___ Information supplied

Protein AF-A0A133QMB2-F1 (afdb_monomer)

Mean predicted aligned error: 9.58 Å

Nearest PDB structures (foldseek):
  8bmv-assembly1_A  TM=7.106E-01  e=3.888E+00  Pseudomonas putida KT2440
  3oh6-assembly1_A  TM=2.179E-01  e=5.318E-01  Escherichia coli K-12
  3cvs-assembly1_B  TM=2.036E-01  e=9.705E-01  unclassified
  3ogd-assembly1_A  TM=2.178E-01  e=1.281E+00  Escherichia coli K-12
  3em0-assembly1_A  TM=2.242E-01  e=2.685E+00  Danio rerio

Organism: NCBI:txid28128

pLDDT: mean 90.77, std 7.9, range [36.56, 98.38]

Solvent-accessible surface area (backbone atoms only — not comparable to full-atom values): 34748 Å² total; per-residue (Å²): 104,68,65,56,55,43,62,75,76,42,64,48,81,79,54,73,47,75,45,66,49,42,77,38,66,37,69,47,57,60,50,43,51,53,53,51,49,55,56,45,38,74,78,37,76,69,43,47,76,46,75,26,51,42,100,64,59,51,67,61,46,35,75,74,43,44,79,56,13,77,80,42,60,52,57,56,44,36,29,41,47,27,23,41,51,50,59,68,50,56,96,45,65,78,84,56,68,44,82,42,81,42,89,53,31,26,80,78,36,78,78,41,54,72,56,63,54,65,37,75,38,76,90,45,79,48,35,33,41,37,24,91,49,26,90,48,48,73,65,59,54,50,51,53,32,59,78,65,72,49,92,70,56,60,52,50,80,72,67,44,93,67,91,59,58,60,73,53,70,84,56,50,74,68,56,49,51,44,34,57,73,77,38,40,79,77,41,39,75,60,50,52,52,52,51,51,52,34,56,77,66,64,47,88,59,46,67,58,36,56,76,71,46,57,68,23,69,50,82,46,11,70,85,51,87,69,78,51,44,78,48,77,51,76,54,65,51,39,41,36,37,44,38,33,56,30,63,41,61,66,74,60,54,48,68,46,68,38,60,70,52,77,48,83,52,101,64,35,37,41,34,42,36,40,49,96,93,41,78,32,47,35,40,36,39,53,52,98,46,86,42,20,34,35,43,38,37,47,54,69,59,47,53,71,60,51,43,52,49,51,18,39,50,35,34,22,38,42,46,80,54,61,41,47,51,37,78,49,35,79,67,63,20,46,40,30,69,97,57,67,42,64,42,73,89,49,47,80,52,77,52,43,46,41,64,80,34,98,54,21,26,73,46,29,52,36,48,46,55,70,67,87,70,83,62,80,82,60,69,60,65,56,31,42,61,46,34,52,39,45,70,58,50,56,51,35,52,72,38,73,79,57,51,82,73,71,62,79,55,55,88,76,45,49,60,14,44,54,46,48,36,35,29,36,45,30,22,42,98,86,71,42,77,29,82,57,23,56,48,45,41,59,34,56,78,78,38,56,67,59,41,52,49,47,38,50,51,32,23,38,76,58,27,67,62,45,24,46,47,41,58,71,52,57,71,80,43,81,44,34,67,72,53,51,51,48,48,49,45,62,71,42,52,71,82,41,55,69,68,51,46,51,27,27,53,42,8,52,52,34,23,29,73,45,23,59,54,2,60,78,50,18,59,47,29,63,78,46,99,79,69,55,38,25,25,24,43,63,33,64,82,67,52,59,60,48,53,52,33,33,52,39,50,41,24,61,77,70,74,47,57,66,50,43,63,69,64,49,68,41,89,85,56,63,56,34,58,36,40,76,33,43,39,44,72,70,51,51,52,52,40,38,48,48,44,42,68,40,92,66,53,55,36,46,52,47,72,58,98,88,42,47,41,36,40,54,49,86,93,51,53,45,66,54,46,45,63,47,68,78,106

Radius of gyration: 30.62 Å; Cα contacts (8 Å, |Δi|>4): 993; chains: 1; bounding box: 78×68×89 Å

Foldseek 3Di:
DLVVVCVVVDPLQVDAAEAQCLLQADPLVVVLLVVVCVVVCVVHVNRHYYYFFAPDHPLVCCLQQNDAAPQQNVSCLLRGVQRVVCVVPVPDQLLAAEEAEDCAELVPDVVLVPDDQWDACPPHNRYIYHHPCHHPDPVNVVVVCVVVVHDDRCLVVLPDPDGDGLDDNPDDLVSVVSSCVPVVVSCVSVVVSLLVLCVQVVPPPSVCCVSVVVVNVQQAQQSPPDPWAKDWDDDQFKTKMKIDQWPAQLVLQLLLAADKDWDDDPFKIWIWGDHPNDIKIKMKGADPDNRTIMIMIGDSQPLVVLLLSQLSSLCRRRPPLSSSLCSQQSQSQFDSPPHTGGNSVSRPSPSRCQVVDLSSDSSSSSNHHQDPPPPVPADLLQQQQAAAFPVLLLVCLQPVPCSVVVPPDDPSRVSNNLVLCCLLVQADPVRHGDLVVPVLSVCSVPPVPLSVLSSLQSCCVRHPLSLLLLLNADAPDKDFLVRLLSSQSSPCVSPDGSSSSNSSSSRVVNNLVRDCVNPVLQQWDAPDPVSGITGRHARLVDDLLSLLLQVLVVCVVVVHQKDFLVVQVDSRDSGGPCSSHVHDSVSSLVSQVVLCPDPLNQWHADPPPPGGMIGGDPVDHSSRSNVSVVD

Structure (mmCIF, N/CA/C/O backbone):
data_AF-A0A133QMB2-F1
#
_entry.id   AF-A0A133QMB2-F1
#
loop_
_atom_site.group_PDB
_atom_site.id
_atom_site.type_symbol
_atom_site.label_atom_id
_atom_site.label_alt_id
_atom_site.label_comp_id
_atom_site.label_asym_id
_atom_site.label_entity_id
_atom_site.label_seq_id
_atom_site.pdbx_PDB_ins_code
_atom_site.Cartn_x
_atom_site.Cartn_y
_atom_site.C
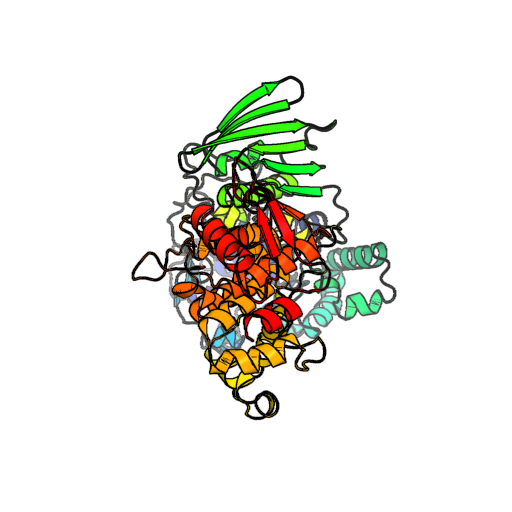artn_z
_atom_site.occupancy
_atom_site.B_iso_or_equiv
_atom_site.auth_seq_id
_atom_site.auth_comp_id
_atom_site.auth_asym_id
_atom_site.auth_atom_id
_atom_site.pdbx_PDB_model_num
ATOM 1 N N . MET A 1 1 ? 21.853 -10.821 -30.108 1.00 93.31 1 MET A N 1
ATOM 2 C CA . MET A 1 1 ? 21.131 -12.084 -30.381 1.00 93.31 1 MET A CA 1
ATOM 3 C C . MET A 1 1 ? 19.651 -11.880 -30.697 1.00 93.31 1 MET A C 1
ATOM 5 O O . MET A 1 1 ? 19.315 -12.054 -31.850 1.00 93.31 1 MET A O 1
ATOM 9 N N . VAL A 1 2 ? 18.763 -11.501 -29.759 1.00 96.06 2 VAL A N 1
ATOM 10 C CA . VAL A 1 2 ? 17.307 -11.392 -30.063 1.00 96.06 2 VAL A CA 1
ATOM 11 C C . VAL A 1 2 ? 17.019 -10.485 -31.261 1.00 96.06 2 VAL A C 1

______

* _Work instructions_
Set down verbatim only the lines between the start of the data above and the line with "Organism: NCBI:txid28128", both boundaries included.

* _Exercise result_
Protein AF-A0A133QMB2-F1 (afdb_monomer)

Mean predicted aligned error: 9.58 Å

Nearest PDB structures (foldseek):
  8bmv-assembly1_A  TM=7.106E-01  e=3.888E+00  Pseudomonas putida KT2440
  3oh6-assembly1_A  TM=2.179E-01  e=5.318E-01  Escherichia coli K-12
  3cvs-assembly1_B  TM=2.036E-01  e=9.705E-01  unclassified
  3ogd-assembly1_A  TM=2.178E-01  e=1.281E+00  Escherichia coli K-12
  3em0-assembly1_A  TM=2.242E-01  e=2.685E+00  Danio rerio

Organism: NCBI:txid28128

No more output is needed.